That morning, I shuffled downstairs, eyes blurred, and there she was. In full “Mission Sabo(sabotage, embarrass) Kok Leong” mode, concocting an evil brew in the kitchen. “Morning, Ah Boy! I made your favorite breakfast!”
Oh goodness.
Now, just so you get where I’m coming from, mum has never known what my favourite breakfast is. She believed she knew me, but she was sadly off track. My favourite breakfast—a smoothie she calls the “Brain Boost Blast.” She claimed that it was good for me because it was full of Superfoods, but in reality was a concoction of last week’s veggies that she didn’t want to waste. That Tuesday, she was tossed in slimy carrots that she would have thrown away otherwise.
“Uh, thanks, Mum,” I said, eyeing the smoothie with extreme caution. I thought I could sprint for the door, but got caught.
“Drink up! You’ll need this to ace that test.” She glowed, beaming as though she was my saviour. I looked into the cup that held the smoothie. Green and lumpy, it had the consistency of pond slime.
I sipped it unwillingly and gagged at once. I am speaking of a full-body purge. But she was watching me, proud, expectant, and I honestly didn’t want to let her down.
“I feel the boost,” I lied, hoping she’d be content and release me. She wasn’t.
“Good, your lunch will give you more brain power!” she tooted enthusiastically. She tossed me a lunchbox with a faint... fishy odour. I took a careful peek. Sardines. Last week’s refrigerated sardines, with coconut rice leftover from two nights prior. Her dubious version of Nasi Lemak (coconut rice with a variety of ingredients eg. Fried Chicken, Fish, and yes, sardines).
She had to be joking. And no, I wasn’t laughing.
At this point, I was certain that she had hatched a devious plot. No one with half a brain eats sardines in a canteen with hordes of teens unless the person’s aim is for everyone to name him “Smelly Fish Boy.” Yet, there I was, on the brink of the greatest social catastrophe of the century.
By lunch, my hunger pangs were so bad that I didn’t care if the sandwich was fishy. And the lines in the cafeteria stretched for miles. So…..sitting as far from Bethany Tan as I could, I opened the lunch box.
And the food bomb exploded. With a vengeance.
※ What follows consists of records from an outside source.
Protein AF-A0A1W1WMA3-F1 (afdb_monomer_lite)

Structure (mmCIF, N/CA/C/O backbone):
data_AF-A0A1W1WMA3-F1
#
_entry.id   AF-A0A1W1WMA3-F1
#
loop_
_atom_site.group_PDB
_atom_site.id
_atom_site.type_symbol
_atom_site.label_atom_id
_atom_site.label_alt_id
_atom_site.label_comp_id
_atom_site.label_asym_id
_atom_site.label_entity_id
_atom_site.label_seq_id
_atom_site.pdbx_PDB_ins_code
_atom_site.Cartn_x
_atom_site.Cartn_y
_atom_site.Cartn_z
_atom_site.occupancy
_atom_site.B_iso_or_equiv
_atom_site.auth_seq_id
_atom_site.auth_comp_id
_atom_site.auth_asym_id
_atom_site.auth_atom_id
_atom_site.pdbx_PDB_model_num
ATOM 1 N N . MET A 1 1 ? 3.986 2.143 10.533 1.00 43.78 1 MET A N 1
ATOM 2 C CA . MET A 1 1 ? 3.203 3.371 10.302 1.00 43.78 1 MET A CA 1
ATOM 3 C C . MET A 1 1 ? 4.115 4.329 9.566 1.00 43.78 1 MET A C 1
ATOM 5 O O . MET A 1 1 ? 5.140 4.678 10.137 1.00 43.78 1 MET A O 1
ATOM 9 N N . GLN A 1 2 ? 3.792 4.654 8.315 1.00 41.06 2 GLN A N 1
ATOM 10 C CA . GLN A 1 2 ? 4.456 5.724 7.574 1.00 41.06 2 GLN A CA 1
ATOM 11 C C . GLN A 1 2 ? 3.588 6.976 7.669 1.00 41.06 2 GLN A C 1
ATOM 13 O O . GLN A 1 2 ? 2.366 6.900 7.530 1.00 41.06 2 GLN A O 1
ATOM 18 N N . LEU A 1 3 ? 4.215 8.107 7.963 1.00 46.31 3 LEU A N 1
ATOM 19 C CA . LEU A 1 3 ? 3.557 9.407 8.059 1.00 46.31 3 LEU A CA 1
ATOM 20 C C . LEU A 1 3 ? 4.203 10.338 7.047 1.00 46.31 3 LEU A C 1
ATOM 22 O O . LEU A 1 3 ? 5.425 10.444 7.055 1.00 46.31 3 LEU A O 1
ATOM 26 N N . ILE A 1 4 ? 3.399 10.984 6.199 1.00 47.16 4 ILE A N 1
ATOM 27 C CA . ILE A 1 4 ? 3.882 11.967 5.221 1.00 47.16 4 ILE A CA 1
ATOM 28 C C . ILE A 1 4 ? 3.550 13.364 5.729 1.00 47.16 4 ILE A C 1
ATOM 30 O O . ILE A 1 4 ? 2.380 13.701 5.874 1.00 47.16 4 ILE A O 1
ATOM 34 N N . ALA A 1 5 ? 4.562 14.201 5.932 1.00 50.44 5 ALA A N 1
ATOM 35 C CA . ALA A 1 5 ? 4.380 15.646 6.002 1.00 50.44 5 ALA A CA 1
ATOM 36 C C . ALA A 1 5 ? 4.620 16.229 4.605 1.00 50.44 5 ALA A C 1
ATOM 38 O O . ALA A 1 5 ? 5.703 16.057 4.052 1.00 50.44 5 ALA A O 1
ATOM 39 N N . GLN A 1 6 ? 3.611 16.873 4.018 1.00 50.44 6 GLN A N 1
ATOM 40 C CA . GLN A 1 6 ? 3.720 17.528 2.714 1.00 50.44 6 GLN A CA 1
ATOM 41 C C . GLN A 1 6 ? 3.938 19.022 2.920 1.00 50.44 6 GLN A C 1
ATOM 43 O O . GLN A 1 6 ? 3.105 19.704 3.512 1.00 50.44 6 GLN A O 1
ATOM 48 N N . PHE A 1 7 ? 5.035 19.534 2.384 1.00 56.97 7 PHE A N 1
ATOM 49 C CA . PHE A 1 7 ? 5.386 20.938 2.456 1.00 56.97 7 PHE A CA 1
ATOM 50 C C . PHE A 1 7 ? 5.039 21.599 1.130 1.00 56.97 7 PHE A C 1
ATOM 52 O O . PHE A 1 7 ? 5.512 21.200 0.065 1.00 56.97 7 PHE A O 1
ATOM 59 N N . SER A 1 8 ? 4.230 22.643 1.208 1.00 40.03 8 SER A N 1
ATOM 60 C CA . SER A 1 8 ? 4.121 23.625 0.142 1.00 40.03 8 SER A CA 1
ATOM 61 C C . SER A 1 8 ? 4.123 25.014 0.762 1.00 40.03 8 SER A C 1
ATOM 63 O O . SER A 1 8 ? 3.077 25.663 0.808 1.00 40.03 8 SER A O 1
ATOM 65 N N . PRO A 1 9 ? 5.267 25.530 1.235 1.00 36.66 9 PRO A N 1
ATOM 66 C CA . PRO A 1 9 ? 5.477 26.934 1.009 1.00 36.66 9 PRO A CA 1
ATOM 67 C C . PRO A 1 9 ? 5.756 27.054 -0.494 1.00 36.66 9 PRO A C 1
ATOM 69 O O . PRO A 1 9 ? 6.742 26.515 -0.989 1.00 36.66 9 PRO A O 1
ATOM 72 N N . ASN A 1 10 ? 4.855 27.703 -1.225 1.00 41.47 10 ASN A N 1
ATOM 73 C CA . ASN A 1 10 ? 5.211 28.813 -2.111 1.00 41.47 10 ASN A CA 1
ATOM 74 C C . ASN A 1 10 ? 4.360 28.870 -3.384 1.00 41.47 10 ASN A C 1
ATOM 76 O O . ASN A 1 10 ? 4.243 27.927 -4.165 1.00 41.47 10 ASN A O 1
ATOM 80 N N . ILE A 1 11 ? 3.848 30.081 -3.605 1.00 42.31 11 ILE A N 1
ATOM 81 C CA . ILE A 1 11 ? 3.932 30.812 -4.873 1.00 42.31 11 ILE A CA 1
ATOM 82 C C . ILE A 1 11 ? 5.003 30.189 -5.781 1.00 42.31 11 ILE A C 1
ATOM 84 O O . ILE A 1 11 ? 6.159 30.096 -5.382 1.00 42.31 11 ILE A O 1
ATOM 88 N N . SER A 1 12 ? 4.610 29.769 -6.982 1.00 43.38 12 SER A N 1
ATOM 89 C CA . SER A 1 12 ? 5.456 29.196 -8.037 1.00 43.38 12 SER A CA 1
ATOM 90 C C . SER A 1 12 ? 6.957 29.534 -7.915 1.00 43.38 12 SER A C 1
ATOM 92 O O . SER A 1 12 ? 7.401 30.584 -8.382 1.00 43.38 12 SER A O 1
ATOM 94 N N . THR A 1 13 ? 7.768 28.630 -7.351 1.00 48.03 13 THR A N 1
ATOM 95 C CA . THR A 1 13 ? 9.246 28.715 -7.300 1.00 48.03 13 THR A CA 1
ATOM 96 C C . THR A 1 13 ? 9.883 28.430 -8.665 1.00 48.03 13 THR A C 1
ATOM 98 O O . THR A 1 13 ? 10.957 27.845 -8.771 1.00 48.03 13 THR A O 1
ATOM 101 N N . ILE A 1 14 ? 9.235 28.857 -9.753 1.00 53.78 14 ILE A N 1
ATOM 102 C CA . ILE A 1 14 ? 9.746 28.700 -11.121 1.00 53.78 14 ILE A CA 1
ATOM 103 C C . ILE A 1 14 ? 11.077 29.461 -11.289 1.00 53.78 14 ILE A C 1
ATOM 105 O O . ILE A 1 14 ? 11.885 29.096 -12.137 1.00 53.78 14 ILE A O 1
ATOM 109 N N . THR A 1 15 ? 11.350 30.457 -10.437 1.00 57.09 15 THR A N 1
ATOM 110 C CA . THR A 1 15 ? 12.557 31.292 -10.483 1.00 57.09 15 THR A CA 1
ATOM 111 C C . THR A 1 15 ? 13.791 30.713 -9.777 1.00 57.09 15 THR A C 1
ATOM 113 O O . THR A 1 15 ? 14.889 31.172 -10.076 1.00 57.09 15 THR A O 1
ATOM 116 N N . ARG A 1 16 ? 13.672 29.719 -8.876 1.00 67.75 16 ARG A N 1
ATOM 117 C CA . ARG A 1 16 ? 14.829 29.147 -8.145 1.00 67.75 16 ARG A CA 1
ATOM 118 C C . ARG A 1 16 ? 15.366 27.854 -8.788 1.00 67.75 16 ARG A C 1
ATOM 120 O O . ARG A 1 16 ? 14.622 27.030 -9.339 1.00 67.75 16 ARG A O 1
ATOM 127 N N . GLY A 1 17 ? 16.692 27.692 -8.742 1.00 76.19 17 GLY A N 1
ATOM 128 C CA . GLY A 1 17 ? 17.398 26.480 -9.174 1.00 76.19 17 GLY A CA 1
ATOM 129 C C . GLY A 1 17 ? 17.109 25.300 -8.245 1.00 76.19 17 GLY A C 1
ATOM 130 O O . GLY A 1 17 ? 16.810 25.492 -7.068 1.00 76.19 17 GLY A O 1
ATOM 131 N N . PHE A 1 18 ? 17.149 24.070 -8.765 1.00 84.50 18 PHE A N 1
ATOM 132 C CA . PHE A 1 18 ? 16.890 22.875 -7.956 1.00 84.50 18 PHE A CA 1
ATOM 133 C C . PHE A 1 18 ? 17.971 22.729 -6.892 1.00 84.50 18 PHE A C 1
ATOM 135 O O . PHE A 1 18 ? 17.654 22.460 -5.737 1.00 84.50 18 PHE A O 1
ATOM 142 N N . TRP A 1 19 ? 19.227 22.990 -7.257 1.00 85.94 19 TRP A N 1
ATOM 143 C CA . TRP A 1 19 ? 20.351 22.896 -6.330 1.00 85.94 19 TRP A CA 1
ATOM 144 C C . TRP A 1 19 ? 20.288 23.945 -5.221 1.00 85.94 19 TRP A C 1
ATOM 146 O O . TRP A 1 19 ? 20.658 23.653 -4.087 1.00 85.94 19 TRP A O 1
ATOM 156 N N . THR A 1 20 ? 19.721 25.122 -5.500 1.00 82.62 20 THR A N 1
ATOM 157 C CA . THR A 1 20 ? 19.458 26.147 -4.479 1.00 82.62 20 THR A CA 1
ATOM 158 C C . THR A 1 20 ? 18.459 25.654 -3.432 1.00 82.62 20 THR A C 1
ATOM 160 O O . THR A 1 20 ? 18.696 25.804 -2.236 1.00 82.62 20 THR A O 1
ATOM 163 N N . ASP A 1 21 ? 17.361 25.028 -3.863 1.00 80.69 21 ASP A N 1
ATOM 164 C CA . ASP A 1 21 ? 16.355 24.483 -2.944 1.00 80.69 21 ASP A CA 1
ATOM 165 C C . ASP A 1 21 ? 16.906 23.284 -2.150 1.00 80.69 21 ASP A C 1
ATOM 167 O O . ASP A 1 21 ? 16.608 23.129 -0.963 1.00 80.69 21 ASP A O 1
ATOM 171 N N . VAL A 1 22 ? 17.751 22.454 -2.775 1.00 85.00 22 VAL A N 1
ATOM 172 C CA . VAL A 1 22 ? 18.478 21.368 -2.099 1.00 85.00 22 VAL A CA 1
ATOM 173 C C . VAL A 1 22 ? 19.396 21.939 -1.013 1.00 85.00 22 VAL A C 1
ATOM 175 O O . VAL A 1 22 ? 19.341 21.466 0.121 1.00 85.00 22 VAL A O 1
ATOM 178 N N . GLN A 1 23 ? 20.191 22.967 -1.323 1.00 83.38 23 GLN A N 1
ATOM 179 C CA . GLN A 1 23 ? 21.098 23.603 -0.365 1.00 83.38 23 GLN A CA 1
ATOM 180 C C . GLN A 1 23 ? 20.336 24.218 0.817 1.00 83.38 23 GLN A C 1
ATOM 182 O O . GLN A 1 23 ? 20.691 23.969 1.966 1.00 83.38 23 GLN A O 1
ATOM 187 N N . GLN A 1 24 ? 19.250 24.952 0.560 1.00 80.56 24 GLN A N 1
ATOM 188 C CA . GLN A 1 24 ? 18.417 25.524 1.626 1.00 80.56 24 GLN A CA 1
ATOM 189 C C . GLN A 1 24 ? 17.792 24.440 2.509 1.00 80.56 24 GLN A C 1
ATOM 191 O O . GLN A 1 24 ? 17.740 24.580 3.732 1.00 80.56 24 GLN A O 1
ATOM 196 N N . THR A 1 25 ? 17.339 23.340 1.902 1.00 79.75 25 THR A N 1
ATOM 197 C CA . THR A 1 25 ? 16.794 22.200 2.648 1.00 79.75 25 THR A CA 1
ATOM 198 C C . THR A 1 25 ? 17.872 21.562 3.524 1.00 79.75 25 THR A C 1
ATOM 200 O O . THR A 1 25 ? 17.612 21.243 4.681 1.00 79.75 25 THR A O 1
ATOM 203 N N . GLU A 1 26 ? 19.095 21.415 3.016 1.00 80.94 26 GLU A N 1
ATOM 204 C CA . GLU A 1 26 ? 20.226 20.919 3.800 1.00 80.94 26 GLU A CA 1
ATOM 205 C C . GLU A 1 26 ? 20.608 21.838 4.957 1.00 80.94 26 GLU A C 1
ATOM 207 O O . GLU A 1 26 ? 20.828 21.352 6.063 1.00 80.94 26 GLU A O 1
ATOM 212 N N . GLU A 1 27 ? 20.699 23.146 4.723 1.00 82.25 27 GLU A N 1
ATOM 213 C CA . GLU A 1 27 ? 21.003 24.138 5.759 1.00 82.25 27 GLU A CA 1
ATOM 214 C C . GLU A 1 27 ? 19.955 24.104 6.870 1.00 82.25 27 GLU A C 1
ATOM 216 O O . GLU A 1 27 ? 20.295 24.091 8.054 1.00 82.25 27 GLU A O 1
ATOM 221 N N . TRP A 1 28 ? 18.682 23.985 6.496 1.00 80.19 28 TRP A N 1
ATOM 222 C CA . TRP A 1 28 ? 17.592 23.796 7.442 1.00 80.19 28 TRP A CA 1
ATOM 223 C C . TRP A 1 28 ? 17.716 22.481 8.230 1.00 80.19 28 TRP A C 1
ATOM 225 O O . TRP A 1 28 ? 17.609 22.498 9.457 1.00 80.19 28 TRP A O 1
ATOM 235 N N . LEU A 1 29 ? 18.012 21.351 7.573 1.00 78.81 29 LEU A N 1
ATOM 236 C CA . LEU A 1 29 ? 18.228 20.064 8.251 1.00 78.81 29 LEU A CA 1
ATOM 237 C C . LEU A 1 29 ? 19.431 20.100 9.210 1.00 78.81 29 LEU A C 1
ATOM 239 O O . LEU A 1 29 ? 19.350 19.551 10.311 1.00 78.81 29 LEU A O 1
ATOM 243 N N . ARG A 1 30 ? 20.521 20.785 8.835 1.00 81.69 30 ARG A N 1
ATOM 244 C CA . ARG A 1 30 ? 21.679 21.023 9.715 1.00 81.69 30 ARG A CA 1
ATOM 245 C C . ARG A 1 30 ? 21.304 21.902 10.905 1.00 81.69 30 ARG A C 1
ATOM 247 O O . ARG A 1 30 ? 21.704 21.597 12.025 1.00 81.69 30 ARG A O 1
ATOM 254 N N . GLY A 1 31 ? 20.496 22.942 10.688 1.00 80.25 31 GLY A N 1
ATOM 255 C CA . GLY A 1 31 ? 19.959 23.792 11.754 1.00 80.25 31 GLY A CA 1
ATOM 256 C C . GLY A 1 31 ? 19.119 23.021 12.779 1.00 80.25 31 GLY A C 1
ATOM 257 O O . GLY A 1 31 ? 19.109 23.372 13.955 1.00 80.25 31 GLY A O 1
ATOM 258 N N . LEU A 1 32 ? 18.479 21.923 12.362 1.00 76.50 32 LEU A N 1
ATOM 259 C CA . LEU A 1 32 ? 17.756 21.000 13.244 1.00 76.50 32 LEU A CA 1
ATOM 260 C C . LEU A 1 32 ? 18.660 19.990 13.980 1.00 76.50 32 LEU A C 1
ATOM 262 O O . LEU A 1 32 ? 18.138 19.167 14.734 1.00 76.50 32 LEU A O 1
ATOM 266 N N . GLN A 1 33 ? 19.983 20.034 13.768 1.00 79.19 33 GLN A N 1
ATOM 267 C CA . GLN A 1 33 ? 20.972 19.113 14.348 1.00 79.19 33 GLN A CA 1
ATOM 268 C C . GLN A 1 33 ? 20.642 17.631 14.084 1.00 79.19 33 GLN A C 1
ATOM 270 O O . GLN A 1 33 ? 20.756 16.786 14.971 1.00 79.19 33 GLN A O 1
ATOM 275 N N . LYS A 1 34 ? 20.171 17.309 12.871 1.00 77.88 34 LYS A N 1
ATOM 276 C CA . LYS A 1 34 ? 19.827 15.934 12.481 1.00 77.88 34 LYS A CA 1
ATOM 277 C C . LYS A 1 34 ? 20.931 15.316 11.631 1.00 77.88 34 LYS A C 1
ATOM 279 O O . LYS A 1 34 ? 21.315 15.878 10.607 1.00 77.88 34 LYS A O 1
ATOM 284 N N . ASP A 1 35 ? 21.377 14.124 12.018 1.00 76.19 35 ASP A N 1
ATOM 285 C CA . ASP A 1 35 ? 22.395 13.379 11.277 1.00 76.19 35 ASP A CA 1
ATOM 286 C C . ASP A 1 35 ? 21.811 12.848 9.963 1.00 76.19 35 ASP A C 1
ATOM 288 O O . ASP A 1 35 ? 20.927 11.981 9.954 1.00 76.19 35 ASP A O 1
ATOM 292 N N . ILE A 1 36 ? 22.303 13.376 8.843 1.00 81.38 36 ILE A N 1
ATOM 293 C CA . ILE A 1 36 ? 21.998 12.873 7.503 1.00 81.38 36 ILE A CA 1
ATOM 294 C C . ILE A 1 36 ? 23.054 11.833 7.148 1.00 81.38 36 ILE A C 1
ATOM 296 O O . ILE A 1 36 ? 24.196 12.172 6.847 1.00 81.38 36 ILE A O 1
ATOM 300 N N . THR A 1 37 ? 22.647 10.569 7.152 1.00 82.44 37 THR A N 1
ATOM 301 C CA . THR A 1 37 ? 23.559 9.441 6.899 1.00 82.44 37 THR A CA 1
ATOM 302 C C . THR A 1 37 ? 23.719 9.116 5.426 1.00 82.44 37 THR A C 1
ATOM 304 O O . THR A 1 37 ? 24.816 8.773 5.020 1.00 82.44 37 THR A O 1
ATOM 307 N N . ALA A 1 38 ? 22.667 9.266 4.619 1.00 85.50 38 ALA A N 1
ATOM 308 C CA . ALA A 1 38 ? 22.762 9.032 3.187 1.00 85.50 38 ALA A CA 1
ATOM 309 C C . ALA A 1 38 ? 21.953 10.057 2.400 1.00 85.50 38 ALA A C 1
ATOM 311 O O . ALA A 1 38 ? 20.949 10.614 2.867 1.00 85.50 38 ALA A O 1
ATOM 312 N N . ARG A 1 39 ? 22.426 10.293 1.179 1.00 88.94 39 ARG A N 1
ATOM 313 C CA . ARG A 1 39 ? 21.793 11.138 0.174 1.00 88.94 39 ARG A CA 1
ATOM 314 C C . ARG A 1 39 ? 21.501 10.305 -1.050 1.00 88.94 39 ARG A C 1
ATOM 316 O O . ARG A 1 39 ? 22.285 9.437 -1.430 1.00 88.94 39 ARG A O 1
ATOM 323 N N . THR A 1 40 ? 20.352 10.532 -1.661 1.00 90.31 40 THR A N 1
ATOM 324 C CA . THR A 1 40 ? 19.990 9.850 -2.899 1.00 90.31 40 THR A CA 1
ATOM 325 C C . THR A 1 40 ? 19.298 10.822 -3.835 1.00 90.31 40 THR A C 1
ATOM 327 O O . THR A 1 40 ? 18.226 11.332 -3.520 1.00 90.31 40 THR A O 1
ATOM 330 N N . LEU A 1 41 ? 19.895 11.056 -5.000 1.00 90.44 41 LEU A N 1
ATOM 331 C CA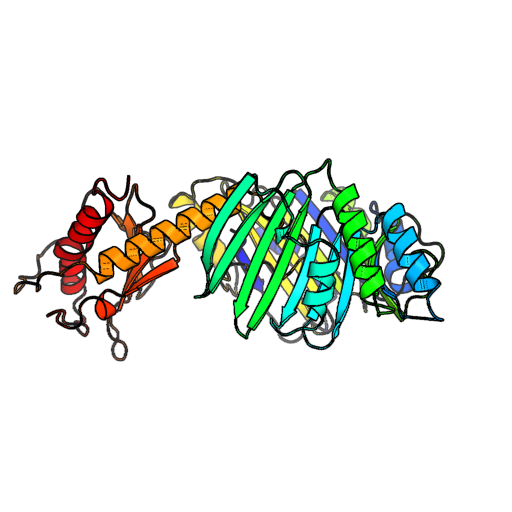 . LEU A 1 41 ? 19.263 11.755 -6.108 1.00 90.44 41 LEU A CA 1
ATOM 332 C C . LEU A 1 41 ? 18.630 10.731 -7.045 1.00 90.44 41 LEU A C 1
ATOM 334 O O . LEU A 1 41 ? 19.300 9.832 -7.551 1.00 90.44 41 LEU A O 1
ATOM 338 N N . LEU A 1 42 ? 17.340 10.905 -7.300 1.00 90.44 42 LEU A N 1
ATOM 339 C CA . LEU A 1 42 ? 16.591 10.178 -8.313 1.00 90.44 42 LEU A CA 1
ATOM 340 C C . LEU A 1 42 ? 16.235 11.150 -9.435 1.00 90.44 42 LEU A C 1
ATOM 342 O O . LEU A 1 42 ? 15.503 12.119 -9.216 1.00 90.44 42 LEU A O 1
ATOM 346 N N . LEU A 1 43 ? 16.730 10.885 -10.638 1.00 89.50 43 LEU A N 1
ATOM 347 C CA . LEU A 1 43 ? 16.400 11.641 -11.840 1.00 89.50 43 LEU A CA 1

“Wee Keong, what is that?” John Lee asked, holding his nose with a dramatic flourish.
“Uh... it’s today’s kitchen special,” I stammer, trying to play it cool, though the sardines were pretty much the opposite. They were already a week old, and at room temperature, they were ‘odorific’, oily, and slimy. The only thing needed to raise the fiasco to its highest level was mum cackling in one of Macbeth’s witches’ hats.
I skulked out of the cafeteria, face beet red.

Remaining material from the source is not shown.